# my nugget



## T-Bone (Dec 24, 2006)

this is a pic of a nug that came from my crop. hope you like


----------



## Stoney Bud (Dec 24, 2006)

Hey man, that's a fine looking bud you've got there!

(I resized it for you)


----------



## T-Bone (Dec 24, 2006)

thankyou, much appreciated.  thanks man, i grew it from bag seed as i had no idea where to order from af HS closed.  the smell is like concord grapes, so of course my girlfriend named it, concord grape. the high is definately indica with a strong couch lock feel.  huge in aiding in sleep and anxiety.  the taste too is sweet. we love it, the only problem is that it only yielded an ounce.  but, i still have stock and will be starting soon. last season was rocky until mid july, lot of moving, different sun cycles. this year will be better.
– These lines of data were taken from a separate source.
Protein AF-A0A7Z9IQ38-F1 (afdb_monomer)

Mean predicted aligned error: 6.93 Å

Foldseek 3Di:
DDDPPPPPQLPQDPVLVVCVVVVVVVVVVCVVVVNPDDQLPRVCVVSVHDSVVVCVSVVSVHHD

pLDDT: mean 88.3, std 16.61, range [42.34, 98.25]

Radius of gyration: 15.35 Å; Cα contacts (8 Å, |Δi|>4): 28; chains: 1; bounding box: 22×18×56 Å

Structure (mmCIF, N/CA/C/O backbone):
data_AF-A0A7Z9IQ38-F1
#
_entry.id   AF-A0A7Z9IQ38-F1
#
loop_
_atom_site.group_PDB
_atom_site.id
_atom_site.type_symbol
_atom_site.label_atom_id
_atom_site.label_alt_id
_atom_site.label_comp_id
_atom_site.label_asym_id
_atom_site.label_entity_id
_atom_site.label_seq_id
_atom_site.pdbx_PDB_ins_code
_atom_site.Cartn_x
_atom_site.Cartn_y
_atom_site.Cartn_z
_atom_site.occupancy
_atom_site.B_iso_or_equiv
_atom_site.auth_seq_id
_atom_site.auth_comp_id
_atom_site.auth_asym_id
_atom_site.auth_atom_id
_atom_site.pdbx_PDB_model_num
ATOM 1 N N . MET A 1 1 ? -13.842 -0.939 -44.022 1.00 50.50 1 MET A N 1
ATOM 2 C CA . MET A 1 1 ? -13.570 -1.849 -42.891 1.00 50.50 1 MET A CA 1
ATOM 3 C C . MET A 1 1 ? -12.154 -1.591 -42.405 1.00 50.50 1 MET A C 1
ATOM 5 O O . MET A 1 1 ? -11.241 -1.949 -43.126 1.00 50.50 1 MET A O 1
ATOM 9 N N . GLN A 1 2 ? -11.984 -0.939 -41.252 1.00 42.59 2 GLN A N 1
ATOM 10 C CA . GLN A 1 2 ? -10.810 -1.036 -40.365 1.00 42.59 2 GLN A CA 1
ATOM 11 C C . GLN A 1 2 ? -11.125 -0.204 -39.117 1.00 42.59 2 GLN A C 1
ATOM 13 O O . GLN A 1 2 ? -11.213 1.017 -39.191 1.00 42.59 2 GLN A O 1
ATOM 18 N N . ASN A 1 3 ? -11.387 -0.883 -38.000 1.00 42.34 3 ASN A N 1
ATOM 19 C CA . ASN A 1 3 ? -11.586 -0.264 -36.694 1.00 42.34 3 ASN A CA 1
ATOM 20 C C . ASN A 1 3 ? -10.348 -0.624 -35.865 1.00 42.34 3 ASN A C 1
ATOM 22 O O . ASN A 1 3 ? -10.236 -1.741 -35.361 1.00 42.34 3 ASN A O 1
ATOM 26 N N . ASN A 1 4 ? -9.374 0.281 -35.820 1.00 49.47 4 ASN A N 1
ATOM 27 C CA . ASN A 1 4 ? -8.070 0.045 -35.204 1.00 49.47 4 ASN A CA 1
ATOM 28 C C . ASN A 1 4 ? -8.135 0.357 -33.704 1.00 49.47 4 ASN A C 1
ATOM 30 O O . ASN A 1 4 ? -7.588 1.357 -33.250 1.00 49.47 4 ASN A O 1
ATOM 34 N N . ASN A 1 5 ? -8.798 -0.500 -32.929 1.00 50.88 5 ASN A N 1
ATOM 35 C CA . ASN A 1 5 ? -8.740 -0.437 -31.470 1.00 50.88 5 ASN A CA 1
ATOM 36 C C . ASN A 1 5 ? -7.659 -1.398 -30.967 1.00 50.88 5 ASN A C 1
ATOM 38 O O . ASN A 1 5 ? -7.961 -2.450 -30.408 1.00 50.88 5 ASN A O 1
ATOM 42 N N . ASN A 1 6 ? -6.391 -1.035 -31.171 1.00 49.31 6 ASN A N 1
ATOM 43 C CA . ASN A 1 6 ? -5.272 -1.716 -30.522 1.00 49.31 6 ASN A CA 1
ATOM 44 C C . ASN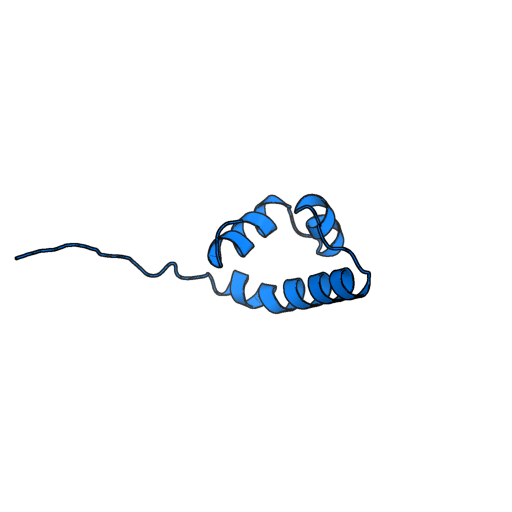 A 1 6 ? -5.240 -1.312 -29.042 1.00 49.31 6 ASN A C 1
ATOM 46 O O . ASN A 1 6 ? -4.437 -0.481 -28.625 1.00 49.31 6 ASN A O 1
ATOM 50 N N . LEU A 1 7 ? -6.141 -1.885 -28.246 1.00 56.72 7 LEU A N 1
ATOM 51 C CA . LEU A 1 7 ? -6.020 -1.891 -26.795 1.00 56.72 7 LEU A CA 1
ATOM 52 C C . LEU A 1 7 ? -4.917 -2.894 -26.455 1.00 56.72 7 LEU A C 1
ATOM 54 O O . LEU A 1 7 ? -5.177 -4.082 -26.284 1.00 56.72 7 LEU A O 1
ATOM 58 N N . THR A 1 8 ? -3.666 -2.436 -26.426 1.00 53.69 8 THR A N 1
ATOM 59 C CA . THR A 1 8 ? -2.585 -3.221 -25.826 1.00 53.69 8 THR A CA 1
ATOM 60 C C . THR A 1 8 ? -2.987 -3.511 -24.378 1.00 53.69 8 THR A C 1
ATOM 62 O O . THR A 1 8 ? -3.284 -2.551 -23.656 1.00 53.69 8 THR A O 1
ATOM 65 N N . PRO A 1 9 ? -3.042 -4.781 -23.939 1.00 62.59 9 PRO A N 1
ATOM 66 C CA . PRO A 1 9 ? -3.295 -5.095 -22.542 1.00 62.59 9 PRO A CA 1
ATOM 67 C C . PRO A 1 9 ? -2.296 -4.323 -21.681 1.00 62.59 9 PRO A C 1
ATOM 69 O O . PRO A 1 9 ? -1.107 -4.298 -21.997 1.00 62.59 9 PRO A O 1
ATOM 72 N N . ILE A 1 10 ? -2.776 -3.659 -20.629 1.00 65.56 10 ILE A N 1
ATOM 73 C CA . ILE A 1 10 ? -1.891 -3.080 -19.619 1.00 65.56 10 ILE A CA 1
ATOM 74 C C . ILE A 1 10 ? -1.173 -4.265 -18.978 1.00 65.56 10 ILE A C 1
ATOM 76 O O . ILE A 1 10 ? -1.744 -4.983 -18.160 1.00 65.56 10 ILE A O 1
ATOM 80 N N . GLU A 1 11 ? 0.053 -4.516 -19.419 1.00 84.62 11 GLU A N 1
ATOM 81 C CA . GLU A 1 11 ? 0.873 -5.588 -18.885 1.00 84.62 11 GLU A CA 1
ATOM 82 C C . GLU A 1 11 ? 1.362 -5.148 -17.506 1.00 84.62 11 GLU A C 1
ATOM 84 O O . GLU A 1 11 ? 2.186 -4.240 -17.365 1.00 84.62 11 GLU A O 1
ATOM 89 N N . VAL A 1 12 ? 0.769 -5.738 -16.470 1.00 90.50 12 VAL A N 1
ATOM 90 C CA . VAL A 1 12 ? 1.169 -5.489 -15.089 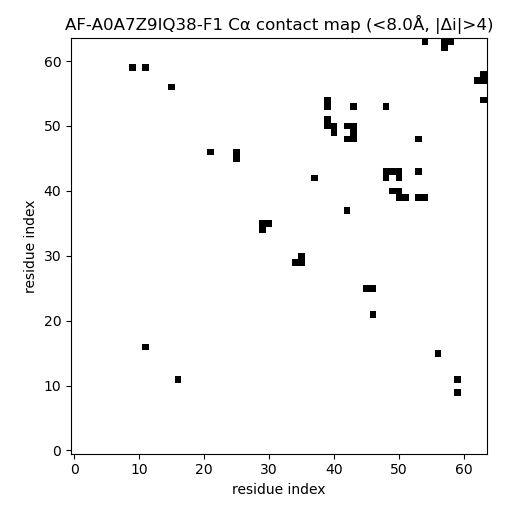1.00 90.50 12 VAL A CA 1
ATOM 91 C C . VAL A 1 12 ? 2.584 -6.041 -14.906 1.00 90.50 12 VAL A C 1
ATOM 93 O O . VAL A 1 12 ? 2.789 -7.235 -15.124 1.00 90.50 12 VAL A O 1
ATOM 96 N N . PRO A 1 13 ? 3.571 -5.226 -14.492 1.00 95.00 13 PRO A N 1
ATOM 97 C CA . PRO A 1 13 ? 4.931 -5.717 -14.326 1.00 95.00 13 PRO A CA 1
ATOM 98 C C . PRO A 1 13 ? 5.003 -6.830 -13.274 1.00 95.00 13 PRO A C 1
ATOM 100 O O . PRO A 1 13 ? 4.413 -6.701 -12.202 1.00 95.00 13 PRO A O 1
ATOM 103 N N . GLU A 1 14 ? 5.810 -7.864 -13.520 1.00 95.50 14 GLU A N 1
ATOM 104 C CA . GLU A 1 14 ? 5.980 -9.003 -12.601 1.00 95.50 14 GLU A CA 1
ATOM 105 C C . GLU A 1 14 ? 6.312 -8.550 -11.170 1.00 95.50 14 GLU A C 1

BTW, how do i resize? thanks
~T-Bone


----------



## Stoney Bud (Dec 24, 2006)

T-Bone said:
			
		

> BTW, how do i resize? thanks
> ~T-Bone


MS Picture Manager, if you have it, would be under:

START-ALL PROGRAMS-MICROSOFT OFFICE-OFFICE TOOLS-MICROSOFT PICTURE MANAGER-[PICTURE-COMPRESS PICTURES]-(On the right side of the screen, choose "Web Pages".

Make sure to save.


----------



## T-Bone (Dec 24, 2006)

thanks again, this site is nice, with nice people and great info. i think i'll stay a while.


----------



## Stoney Bud (Dec 24, 2006)

T-Bone said:
			
		

> thanks again, this site is nice, with nice people and great info. i think i'll stay a while.


GOT BUD?

Hahahaha, I like it here too man.


----------



## THE BROTHER'S GRUNT (Dec 26, 2006)

*Very nice bud shot mang. Got anymore pics?  *


----------



## T-Bone (Dec 26, 2006)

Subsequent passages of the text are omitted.